◆ EXERCISE REQUIREMENTS
Repeat the entries below exactly. Begin with the first line and end with the line that contains "Clostridioides difficile 630".

◆ RECORDED DATA
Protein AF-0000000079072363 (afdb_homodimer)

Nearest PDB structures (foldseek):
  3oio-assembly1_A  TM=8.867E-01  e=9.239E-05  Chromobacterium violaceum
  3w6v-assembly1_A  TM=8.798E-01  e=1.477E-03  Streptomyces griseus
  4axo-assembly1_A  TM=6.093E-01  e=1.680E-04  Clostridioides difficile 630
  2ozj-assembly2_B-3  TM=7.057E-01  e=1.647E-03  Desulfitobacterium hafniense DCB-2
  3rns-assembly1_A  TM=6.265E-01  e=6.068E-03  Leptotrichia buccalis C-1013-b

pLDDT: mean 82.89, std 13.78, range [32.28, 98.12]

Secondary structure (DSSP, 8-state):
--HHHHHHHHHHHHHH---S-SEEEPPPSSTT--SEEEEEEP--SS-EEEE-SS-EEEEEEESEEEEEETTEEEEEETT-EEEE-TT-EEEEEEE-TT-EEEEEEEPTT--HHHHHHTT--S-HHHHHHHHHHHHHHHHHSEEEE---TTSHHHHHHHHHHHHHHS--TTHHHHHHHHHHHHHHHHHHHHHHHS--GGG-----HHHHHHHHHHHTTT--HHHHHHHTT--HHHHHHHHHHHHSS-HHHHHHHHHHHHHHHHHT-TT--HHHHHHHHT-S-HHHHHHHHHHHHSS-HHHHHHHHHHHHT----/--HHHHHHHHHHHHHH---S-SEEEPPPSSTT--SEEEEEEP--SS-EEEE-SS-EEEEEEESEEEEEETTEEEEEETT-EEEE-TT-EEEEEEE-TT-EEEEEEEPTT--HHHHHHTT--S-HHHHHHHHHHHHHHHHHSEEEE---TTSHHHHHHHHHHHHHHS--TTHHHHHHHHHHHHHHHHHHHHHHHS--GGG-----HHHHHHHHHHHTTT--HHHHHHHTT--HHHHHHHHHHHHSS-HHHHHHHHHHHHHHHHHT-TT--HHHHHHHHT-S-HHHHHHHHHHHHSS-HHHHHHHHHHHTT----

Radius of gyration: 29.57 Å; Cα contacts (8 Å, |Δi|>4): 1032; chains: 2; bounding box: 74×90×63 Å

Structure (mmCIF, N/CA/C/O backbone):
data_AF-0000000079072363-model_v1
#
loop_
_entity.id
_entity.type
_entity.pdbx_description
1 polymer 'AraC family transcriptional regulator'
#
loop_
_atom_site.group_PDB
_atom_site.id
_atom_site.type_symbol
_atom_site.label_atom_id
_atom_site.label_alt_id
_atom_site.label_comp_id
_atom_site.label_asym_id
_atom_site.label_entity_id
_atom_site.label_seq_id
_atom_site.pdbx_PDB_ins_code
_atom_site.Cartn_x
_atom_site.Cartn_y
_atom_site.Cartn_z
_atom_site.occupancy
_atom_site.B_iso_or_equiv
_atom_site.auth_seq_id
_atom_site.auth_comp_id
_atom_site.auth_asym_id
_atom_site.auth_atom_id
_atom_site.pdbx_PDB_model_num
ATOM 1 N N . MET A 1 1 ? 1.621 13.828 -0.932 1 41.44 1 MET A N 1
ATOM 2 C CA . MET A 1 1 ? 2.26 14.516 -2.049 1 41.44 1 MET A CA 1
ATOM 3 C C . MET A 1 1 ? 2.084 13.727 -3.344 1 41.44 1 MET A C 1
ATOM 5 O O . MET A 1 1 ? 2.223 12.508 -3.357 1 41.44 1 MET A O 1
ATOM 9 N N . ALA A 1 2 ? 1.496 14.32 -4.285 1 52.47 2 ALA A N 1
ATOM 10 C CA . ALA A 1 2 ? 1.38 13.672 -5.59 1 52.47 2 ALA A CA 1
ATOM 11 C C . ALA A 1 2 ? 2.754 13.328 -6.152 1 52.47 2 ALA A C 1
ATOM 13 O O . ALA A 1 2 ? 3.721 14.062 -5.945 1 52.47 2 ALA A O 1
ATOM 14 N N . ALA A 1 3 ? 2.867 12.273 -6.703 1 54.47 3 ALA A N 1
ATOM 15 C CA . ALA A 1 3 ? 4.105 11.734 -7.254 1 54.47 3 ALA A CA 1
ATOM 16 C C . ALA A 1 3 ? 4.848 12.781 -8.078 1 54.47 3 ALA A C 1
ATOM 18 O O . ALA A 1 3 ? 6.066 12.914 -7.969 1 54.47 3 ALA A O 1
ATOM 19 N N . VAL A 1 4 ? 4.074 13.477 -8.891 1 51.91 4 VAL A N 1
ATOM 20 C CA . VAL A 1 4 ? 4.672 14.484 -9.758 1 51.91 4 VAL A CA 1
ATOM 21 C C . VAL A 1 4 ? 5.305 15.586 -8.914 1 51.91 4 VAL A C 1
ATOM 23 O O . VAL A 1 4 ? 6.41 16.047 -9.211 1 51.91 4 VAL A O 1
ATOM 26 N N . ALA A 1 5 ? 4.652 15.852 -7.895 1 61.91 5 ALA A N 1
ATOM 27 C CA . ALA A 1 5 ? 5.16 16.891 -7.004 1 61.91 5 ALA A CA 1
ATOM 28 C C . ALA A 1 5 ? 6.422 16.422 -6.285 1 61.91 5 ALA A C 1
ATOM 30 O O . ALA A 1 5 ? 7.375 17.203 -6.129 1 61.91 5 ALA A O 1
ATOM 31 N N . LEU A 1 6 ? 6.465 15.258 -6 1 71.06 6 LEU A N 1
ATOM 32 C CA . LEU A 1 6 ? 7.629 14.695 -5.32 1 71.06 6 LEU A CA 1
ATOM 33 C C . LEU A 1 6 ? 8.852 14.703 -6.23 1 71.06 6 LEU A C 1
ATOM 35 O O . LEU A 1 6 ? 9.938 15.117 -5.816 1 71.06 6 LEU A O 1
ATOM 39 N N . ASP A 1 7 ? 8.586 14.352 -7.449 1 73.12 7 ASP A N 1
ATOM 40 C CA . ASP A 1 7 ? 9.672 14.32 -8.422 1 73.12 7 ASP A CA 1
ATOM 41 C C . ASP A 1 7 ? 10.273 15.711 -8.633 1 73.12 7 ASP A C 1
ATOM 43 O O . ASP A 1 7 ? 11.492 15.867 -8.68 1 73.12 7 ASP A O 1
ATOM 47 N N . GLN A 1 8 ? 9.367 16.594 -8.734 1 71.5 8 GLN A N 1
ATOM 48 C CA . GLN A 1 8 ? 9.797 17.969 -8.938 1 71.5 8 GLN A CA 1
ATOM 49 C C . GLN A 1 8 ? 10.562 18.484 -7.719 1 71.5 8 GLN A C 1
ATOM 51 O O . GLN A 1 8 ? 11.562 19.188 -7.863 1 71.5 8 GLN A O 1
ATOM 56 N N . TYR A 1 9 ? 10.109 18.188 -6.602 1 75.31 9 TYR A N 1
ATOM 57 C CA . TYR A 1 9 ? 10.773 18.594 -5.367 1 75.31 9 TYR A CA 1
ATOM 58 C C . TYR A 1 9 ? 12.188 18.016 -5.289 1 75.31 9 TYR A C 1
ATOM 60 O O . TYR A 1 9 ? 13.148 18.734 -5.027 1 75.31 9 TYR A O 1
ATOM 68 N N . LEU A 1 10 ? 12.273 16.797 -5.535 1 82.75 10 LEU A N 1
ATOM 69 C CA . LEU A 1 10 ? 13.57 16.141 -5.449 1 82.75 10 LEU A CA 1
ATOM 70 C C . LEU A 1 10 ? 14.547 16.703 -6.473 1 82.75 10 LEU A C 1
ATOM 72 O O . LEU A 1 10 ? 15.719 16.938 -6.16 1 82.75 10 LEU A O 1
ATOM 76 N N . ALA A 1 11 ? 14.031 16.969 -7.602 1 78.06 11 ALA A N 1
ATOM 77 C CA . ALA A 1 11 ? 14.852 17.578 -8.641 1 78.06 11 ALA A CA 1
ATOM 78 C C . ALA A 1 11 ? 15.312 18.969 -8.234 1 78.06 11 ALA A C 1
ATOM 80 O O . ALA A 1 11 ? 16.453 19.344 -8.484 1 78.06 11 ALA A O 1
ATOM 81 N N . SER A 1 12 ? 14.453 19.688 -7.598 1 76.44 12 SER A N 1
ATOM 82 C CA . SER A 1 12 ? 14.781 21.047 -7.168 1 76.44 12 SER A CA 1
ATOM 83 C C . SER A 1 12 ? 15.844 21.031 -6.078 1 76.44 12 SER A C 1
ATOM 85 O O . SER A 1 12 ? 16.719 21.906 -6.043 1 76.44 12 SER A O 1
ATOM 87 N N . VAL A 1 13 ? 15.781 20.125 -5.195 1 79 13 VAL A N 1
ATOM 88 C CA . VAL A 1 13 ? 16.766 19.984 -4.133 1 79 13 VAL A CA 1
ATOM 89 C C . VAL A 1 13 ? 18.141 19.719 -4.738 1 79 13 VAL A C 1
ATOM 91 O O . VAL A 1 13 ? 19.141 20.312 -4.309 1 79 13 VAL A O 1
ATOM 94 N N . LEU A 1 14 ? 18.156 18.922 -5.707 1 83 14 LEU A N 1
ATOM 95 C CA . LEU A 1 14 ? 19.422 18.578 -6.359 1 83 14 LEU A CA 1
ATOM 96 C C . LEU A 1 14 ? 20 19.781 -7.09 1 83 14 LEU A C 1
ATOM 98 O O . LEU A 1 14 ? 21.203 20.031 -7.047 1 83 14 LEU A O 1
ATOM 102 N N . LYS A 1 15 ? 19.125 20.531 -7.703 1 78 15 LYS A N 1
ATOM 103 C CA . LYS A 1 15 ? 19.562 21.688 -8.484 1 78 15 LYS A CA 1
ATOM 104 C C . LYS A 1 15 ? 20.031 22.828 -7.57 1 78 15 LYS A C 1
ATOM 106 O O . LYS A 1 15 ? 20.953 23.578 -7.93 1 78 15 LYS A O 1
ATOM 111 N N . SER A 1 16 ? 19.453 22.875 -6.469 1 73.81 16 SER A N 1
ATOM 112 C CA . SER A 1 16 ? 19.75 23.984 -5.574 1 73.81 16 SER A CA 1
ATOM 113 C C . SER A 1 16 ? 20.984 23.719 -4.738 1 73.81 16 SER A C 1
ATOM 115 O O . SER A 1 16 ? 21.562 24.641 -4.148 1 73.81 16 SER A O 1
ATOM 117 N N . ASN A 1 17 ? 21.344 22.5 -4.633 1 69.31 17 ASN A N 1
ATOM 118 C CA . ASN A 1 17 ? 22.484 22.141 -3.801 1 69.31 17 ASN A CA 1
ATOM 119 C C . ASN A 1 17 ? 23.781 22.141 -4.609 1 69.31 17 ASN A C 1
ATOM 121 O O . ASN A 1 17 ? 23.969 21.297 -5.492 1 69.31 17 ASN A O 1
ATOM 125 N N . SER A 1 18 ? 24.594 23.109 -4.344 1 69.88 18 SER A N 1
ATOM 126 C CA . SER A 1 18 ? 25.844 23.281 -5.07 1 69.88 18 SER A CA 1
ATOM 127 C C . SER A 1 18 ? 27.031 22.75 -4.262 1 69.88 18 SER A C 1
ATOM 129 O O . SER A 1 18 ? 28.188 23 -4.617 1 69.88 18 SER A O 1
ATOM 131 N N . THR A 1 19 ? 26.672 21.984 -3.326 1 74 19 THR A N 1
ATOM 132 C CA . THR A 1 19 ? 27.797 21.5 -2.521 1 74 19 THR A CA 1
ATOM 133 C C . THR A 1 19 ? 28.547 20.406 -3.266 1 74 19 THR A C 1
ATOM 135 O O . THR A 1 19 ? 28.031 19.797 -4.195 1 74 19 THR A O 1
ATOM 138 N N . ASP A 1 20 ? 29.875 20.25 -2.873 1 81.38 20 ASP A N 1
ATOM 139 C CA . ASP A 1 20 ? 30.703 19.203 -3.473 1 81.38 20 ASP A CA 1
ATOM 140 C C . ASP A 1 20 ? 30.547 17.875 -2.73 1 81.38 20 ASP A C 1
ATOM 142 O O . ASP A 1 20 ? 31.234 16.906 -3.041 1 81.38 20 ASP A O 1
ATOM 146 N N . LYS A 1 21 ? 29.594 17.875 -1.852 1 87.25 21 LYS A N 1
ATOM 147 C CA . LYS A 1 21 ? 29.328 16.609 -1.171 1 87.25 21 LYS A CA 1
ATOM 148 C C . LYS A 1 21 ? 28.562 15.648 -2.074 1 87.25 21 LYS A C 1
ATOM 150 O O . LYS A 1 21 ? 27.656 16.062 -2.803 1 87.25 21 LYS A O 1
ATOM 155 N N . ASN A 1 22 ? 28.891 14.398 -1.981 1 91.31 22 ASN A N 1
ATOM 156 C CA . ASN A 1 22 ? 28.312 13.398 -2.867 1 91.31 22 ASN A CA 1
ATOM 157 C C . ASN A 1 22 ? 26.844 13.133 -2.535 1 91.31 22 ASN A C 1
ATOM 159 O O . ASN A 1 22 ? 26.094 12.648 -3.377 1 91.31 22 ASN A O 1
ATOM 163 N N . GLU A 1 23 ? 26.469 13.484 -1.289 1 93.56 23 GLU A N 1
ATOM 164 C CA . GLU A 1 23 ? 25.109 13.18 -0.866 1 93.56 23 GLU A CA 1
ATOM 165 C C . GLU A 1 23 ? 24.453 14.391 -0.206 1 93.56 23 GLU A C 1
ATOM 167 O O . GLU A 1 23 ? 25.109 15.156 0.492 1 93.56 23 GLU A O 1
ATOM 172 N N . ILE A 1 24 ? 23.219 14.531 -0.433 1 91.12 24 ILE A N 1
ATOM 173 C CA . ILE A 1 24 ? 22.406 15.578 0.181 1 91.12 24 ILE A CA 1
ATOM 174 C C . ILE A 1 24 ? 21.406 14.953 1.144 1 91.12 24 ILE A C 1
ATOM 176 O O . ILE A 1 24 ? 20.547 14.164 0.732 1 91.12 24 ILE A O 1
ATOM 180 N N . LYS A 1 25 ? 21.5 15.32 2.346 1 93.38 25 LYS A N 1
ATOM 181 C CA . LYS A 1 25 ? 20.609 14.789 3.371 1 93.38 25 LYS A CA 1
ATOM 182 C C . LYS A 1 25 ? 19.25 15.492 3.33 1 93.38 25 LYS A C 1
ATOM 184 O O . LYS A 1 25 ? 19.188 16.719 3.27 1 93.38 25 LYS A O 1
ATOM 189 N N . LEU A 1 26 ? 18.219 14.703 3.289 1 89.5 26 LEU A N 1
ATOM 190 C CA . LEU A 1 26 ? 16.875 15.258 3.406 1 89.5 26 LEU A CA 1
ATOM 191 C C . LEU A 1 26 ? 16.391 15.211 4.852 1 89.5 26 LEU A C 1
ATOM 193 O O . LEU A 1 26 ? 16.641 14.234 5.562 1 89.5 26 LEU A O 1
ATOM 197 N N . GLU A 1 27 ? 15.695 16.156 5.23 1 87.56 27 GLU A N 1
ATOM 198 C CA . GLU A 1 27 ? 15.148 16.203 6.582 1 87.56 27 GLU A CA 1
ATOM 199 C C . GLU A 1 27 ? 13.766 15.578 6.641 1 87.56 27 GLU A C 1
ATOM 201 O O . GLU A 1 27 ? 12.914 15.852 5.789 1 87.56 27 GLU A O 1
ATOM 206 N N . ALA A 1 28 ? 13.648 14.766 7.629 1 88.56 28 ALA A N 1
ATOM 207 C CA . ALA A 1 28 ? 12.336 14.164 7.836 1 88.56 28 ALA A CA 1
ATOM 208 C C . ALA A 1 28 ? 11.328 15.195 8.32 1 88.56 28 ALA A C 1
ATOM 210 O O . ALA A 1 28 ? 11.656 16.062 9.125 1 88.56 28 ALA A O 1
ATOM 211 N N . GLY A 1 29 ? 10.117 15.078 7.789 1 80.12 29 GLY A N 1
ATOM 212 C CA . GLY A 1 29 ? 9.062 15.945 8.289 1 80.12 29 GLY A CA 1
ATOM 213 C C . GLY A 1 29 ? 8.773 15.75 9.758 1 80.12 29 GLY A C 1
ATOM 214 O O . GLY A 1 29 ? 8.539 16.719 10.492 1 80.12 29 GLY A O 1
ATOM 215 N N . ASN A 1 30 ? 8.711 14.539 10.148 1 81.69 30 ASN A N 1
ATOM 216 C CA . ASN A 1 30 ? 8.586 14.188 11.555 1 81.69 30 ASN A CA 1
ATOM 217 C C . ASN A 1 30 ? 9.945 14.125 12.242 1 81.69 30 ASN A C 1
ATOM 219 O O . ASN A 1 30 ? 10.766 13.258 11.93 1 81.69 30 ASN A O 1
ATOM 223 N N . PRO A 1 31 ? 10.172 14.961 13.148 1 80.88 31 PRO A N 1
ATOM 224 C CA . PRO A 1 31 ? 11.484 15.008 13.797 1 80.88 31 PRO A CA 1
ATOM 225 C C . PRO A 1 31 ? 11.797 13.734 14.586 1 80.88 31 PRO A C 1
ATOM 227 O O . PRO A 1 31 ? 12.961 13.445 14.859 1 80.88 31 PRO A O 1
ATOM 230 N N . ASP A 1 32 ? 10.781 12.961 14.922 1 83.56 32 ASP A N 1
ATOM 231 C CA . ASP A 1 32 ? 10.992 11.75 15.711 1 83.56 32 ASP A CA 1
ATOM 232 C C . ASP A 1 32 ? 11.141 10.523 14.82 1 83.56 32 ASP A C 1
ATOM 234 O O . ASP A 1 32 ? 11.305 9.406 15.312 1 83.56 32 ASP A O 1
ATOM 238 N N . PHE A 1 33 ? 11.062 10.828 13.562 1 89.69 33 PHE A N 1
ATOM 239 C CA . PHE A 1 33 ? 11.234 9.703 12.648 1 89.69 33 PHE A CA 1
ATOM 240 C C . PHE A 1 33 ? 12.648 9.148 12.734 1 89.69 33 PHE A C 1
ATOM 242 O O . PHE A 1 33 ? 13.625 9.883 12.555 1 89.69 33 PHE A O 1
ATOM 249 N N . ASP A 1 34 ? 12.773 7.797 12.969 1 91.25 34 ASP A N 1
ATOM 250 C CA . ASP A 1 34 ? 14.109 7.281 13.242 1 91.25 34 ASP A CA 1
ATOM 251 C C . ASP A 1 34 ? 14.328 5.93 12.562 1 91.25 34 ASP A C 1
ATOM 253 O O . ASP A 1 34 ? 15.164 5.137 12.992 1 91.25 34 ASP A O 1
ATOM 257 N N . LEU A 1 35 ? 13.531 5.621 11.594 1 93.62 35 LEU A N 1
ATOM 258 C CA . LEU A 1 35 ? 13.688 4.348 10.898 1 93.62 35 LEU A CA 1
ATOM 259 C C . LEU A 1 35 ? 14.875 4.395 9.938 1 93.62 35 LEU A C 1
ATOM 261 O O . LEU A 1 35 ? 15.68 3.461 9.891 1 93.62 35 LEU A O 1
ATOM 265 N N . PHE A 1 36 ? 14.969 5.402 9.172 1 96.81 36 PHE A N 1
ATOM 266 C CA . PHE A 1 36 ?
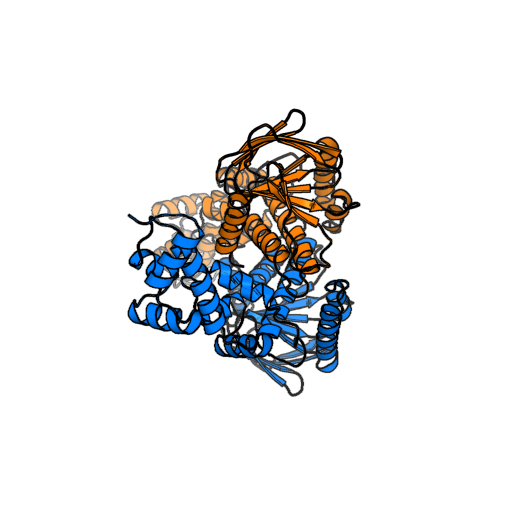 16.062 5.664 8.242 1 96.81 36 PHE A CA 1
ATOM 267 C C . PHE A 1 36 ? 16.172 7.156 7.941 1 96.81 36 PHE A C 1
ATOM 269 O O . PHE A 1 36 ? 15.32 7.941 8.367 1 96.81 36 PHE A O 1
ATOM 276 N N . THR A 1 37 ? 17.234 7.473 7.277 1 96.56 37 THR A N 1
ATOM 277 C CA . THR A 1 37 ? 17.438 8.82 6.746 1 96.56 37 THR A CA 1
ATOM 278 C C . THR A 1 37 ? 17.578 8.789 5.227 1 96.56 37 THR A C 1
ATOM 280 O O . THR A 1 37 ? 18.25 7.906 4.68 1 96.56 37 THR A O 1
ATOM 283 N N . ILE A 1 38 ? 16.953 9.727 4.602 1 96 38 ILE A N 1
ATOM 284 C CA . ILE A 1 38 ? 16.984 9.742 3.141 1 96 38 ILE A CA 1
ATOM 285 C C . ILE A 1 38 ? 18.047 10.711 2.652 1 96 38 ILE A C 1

◆ TASK OUTPUT
Protein AF-0000000079072363 (afdb_homodimer)

Nearest PDB structures (foldseek):
  3oio-assembly1_A  TM=8.867E-01  e=9.239E-05  Chromobacterium violaceum
  3w6v-assembly1_A  TM=8.798E-01  e=1.477E-03  Streptomyces griseus
  4axo-assembly1_A  TM=6.093E-01  e=1.680E-04  Clostridioides difficile 630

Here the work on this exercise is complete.